[Opening Input for this task section]

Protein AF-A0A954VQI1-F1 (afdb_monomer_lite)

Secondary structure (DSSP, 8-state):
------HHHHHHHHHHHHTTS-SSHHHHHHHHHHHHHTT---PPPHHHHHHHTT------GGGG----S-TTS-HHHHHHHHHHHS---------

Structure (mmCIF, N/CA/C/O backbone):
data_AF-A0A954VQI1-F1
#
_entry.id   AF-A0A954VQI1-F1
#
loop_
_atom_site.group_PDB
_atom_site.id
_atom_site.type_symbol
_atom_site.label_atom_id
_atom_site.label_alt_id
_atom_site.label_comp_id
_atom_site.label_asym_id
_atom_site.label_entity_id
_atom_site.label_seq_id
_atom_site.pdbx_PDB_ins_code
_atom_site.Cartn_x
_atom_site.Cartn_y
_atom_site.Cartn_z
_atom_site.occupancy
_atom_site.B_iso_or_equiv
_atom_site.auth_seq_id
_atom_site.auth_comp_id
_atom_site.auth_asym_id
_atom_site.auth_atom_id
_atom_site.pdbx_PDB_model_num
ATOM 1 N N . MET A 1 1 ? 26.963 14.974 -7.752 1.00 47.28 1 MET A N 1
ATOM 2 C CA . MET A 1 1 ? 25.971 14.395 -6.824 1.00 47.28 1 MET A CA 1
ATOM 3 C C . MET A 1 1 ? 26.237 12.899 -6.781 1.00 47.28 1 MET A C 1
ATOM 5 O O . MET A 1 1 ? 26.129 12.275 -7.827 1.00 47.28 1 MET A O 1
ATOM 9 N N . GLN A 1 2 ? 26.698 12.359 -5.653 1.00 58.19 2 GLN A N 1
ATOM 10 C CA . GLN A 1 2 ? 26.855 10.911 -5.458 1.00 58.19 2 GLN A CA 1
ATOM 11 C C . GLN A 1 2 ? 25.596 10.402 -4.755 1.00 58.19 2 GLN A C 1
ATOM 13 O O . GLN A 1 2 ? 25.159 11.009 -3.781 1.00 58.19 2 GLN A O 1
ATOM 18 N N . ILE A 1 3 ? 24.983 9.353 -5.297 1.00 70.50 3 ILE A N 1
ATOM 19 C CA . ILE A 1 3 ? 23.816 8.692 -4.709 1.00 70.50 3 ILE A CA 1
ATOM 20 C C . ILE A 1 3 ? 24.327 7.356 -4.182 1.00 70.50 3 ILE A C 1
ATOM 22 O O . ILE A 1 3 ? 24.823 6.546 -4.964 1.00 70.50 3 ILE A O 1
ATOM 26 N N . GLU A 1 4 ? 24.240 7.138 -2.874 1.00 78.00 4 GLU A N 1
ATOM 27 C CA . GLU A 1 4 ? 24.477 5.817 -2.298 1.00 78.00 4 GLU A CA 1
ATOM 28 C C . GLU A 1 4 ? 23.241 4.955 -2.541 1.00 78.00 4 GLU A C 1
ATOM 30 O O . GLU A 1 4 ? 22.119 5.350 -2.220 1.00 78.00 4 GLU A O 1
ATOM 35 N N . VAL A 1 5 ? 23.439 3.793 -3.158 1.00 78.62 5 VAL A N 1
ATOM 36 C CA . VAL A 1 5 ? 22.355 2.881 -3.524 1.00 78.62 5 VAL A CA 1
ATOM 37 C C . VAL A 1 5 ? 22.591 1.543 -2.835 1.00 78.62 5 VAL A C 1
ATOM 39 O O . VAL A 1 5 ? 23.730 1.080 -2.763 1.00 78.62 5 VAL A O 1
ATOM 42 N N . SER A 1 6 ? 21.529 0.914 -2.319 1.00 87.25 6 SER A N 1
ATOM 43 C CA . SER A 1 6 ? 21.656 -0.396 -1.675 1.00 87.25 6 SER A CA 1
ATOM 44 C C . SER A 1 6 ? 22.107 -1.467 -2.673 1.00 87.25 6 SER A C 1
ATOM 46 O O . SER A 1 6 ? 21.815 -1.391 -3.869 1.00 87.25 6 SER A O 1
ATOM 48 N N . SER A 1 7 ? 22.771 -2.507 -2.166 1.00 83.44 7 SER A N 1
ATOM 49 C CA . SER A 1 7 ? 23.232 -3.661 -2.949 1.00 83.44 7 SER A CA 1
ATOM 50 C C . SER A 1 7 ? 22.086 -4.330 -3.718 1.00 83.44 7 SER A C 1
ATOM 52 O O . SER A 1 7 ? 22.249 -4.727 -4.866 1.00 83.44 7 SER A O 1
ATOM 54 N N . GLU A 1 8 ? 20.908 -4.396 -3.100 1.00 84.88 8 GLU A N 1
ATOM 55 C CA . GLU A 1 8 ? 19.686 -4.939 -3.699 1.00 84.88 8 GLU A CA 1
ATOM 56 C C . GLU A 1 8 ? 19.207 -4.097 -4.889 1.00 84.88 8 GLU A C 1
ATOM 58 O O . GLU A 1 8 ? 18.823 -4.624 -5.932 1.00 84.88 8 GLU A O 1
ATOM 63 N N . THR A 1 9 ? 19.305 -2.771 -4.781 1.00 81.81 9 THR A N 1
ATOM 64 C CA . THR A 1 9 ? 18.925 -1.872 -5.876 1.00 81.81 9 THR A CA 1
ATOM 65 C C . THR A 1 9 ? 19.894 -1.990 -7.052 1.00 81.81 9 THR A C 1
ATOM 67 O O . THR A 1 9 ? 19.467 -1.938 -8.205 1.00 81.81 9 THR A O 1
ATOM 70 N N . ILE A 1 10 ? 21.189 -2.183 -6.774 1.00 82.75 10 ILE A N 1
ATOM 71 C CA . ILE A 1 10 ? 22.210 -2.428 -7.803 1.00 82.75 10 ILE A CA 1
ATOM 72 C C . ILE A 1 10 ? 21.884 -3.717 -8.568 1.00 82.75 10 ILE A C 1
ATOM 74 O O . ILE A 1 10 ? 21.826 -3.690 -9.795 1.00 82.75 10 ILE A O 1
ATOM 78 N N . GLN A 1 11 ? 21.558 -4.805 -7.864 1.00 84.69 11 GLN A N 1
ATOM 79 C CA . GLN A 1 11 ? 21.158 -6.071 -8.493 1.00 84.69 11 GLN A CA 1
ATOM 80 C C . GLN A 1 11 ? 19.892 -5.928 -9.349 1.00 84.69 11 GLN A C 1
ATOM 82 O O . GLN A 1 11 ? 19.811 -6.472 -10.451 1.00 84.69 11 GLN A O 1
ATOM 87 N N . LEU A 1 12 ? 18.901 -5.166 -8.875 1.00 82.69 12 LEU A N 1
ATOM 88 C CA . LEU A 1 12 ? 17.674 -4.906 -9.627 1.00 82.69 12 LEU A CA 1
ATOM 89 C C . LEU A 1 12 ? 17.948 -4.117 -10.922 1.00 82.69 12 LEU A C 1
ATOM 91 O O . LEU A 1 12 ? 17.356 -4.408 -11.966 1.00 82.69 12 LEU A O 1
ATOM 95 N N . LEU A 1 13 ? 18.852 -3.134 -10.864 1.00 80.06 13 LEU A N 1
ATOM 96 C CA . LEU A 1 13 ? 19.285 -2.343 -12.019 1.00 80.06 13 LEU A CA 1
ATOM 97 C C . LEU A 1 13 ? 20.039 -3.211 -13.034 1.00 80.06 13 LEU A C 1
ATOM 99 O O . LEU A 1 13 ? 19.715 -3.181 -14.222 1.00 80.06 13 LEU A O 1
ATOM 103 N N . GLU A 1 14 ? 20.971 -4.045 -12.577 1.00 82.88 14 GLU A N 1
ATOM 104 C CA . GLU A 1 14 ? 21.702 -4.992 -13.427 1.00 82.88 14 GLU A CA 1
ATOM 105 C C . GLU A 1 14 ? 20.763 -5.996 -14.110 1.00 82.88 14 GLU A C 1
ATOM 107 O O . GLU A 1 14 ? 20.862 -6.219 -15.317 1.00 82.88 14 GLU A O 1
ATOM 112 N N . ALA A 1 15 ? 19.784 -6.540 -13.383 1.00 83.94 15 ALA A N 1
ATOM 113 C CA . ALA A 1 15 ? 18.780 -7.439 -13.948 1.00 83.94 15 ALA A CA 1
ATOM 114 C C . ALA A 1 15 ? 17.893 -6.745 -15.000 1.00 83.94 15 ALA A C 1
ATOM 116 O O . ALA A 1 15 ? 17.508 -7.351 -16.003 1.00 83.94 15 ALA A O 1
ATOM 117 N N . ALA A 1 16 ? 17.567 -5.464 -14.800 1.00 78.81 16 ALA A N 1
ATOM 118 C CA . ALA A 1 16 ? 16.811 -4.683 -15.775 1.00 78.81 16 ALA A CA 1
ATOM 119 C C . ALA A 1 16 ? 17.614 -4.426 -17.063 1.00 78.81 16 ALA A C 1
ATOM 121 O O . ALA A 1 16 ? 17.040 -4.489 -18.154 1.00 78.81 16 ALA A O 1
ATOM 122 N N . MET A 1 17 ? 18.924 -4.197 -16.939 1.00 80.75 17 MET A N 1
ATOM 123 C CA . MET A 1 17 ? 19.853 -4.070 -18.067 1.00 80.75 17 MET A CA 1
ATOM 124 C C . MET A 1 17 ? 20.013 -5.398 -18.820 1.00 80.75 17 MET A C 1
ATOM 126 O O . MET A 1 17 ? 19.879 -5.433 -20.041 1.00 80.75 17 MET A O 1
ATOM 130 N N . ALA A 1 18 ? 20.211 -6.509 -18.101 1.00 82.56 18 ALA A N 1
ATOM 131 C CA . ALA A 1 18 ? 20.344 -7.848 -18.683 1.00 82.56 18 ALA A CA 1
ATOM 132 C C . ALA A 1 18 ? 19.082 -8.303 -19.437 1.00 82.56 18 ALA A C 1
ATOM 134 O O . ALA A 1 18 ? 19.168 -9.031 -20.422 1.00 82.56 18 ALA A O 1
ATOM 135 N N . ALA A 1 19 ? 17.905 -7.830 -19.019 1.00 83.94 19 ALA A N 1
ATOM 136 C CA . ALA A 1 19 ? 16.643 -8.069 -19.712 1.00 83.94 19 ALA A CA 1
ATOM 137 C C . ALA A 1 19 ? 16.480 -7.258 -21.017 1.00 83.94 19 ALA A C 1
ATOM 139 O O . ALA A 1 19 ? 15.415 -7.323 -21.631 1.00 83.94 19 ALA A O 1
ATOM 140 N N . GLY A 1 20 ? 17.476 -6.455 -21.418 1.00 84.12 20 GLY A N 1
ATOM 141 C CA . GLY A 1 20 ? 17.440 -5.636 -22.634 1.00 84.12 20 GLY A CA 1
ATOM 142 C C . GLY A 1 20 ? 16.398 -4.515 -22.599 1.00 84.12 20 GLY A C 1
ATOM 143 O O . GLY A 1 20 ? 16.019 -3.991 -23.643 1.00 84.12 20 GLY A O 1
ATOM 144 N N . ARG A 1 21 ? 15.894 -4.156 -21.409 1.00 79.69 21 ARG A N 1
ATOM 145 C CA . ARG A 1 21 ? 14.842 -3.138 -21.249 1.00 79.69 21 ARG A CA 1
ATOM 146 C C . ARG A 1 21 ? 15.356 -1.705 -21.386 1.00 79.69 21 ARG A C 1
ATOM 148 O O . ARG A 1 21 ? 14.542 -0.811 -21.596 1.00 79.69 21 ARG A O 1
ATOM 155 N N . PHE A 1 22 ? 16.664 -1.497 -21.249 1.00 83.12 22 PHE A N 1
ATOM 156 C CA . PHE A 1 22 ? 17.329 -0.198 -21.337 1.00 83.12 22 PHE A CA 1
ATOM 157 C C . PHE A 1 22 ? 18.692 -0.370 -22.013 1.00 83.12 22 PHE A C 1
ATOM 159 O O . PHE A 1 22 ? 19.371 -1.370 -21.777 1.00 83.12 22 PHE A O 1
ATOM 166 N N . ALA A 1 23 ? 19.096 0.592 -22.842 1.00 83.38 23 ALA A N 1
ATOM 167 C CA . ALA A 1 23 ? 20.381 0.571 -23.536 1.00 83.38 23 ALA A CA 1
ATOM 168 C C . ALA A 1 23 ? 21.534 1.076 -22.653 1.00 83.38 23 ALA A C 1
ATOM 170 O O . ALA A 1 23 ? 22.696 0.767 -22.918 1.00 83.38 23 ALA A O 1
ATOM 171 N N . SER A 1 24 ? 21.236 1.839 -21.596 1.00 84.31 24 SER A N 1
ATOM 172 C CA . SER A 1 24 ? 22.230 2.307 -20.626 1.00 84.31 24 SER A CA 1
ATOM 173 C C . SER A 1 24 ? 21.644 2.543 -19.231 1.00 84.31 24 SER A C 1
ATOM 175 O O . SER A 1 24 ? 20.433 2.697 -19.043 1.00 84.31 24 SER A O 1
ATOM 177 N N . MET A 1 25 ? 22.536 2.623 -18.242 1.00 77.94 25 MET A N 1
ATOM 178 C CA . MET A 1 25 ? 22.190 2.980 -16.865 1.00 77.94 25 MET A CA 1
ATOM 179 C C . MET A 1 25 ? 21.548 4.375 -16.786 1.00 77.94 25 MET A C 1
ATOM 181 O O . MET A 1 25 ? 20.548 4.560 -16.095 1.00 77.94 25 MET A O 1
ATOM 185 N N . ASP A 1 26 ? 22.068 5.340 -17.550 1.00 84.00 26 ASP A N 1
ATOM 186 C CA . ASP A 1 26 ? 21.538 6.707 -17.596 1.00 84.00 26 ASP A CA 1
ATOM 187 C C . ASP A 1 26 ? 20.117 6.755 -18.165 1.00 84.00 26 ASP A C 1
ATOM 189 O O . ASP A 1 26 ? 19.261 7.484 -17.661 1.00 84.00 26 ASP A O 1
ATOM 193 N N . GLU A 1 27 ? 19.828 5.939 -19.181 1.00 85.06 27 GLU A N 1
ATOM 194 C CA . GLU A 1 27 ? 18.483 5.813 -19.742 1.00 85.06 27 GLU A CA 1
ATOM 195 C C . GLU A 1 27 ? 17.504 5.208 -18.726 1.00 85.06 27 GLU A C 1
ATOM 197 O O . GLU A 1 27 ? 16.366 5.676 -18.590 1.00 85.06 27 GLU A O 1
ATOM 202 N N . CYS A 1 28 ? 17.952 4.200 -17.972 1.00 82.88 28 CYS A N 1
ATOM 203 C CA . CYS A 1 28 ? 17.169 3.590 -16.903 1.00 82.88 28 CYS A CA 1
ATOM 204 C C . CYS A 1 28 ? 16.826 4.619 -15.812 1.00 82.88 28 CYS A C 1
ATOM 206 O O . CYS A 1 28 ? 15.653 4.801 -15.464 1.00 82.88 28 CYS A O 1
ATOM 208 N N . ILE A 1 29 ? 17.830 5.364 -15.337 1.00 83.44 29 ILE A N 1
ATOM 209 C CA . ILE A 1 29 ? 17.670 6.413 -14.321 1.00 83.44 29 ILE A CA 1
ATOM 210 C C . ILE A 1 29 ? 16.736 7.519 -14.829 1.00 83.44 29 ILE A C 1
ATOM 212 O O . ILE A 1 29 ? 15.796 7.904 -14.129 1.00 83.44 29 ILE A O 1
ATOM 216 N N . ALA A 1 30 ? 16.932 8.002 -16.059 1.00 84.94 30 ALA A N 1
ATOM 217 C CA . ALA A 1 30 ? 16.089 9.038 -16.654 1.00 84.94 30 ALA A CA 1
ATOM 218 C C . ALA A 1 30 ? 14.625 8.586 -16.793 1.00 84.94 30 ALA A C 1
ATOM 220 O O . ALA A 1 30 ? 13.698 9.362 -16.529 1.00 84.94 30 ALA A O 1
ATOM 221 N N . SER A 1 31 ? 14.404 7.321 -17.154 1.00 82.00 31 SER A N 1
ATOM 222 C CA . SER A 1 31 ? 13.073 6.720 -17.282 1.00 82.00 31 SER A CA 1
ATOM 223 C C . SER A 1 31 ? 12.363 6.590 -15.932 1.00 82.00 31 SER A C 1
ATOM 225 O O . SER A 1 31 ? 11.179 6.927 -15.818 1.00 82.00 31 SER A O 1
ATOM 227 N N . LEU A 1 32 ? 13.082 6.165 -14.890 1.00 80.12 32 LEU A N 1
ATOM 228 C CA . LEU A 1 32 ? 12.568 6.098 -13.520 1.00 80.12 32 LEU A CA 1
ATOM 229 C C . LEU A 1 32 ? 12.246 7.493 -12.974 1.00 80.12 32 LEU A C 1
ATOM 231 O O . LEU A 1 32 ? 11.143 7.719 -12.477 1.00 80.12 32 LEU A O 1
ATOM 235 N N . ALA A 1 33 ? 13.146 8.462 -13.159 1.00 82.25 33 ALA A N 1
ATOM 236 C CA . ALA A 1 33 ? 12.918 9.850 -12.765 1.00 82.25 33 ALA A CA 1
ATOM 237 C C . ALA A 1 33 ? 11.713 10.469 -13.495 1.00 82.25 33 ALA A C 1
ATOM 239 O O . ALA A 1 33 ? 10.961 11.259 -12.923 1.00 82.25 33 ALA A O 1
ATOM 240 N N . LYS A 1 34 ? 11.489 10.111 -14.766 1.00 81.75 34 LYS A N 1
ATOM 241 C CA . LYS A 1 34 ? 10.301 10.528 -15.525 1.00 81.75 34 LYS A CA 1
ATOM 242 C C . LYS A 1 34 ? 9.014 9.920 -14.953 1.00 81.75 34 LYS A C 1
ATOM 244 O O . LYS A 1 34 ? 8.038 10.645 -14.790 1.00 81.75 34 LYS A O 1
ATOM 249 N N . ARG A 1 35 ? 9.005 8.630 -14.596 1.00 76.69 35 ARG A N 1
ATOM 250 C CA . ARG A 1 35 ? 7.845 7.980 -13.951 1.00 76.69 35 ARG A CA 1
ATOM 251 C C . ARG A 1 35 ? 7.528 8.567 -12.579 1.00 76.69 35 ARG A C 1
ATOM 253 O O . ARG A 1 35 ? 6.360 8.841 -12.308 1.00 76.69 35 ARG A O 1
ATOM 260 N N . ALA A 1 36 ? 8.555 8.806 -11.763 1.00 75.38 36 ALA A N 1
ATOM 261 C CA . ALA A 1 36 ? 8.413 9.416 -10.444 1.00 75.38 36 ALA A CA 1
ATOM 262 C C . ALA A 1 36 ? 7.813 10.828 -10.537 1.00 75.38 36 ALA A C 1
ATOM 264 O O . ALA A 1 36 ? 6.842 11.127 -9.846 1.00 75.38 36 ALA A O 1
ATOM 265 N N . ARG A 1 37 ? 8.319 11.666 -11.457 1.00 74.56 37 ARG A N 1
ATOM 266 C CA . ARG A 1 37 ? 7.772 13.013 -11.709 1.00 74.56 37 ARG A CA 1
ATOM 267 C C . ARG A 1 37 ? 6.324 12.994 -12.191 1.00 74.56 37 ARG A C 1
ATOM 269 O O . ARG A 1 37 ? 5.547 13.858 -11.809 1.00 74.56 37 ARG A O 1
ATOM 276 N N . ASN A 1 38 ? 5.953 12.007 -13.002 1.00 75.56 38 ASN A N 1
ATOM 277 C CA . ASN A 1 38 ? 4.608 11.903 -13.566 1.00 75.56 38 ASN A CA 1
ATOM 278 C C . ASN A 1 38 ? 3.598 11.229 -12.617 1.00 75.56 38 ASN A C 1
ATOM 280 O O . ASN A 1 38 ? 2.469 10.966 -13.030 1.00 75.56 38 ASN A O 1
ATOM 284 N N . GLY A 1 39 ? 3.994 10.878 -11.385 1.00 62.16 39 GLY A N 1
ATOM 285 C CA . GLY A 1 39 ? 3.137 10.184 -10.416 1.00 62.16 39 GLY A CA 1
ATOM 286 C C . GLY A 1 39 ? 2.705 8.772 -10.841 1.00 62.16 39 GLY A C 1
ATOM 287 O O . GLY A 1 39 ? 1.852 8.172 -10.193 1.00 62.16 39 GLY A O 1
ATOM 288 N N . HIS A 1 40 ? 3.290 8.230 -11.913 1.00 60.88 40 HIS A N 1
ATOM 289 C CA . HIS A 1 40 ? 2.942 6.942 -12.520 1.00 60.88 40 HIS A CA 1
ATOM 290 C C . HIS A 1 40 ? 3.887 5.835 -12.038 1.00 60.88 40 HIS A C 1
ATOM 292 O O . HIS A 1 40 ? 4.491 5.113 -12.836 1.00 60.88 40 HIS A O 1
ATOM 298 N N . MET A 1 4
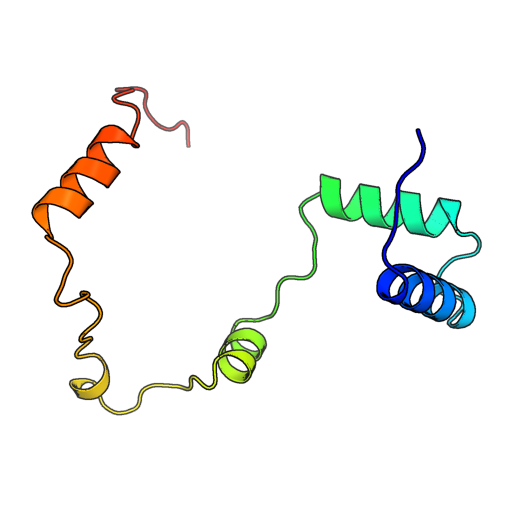1 ? 4.032 5.697 -10.719 1.00 65.19 41 MET A N 1
ATOM 299 C CA . MET A 1 41 ? 4.462 4.405 -10.190 1.00 65.19 41 MET A CA 1
ATOM 300 C C . MET A 1 41 ? 3.289 3.437 -10.356 1.00 65.19 41 MET A C 1
ATOM 302 O O . MET A 1 41 ? 2.161 3.822 -10.030 1.00 65.19 41 MET A O 1
ATOM 306 N N . PRO A 1 42 ? 3.510 2.222 -10.888 1.00 67.06 42 PRO A N 1
ATOM 307 C CA . PRO A 1 42 ? 2.469 1.209 -10.908 1.00 67.06 42 PRO A CA 1
ATOM 308 C C . PRO A 1 42 ? 2.014 0.997 -9.465 1.00 67.06 42 PRO A C 1
ATOM 310 O O . PRO A 1 42 ? 2.786 0.558 -8.616 1.00 67.06 42 PRO A O 1
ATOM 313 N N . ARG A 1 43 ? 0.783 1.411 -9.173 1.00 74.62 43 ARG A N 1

[Closing Input for this task section]

*Problem to work on*
In the entries above, find the line holding "ATOM 99 O O" and the line holding "ATOM 112 N N", then retype exactly those two lines and every line between them, and nothing else.

*Solved problem*
ATOM 99 O O . LEU A 1 13 ? 19.715 -3.181 -14.222 1.00 80.06 13 LEU A O 1
ATOM 103 N N . GLU A 1 14 ? 20.971 -4.045 -12.577 1.00 82.88 14 GLU A N 1
ATOM 104 C CA . GLU A 1 14 ? 21.702 -4.992 -13.427 1.00 82.88 14 GLU A CA 1
ATOM 105 C C . GLU A 1 14 ? 20.763 -5.996 -14.110 1.00 82.88 14 GLU A C 1
ATOM 107 O O . GLU A 1 14 ? 20.862 -6.219 -15.317 1.00 82.88 14 GLU A O 1
ATOM 112 N N . ALA A 1 15 ? 19.784 -6.540 -13.383 1.00 83.94 15 ALA A N 1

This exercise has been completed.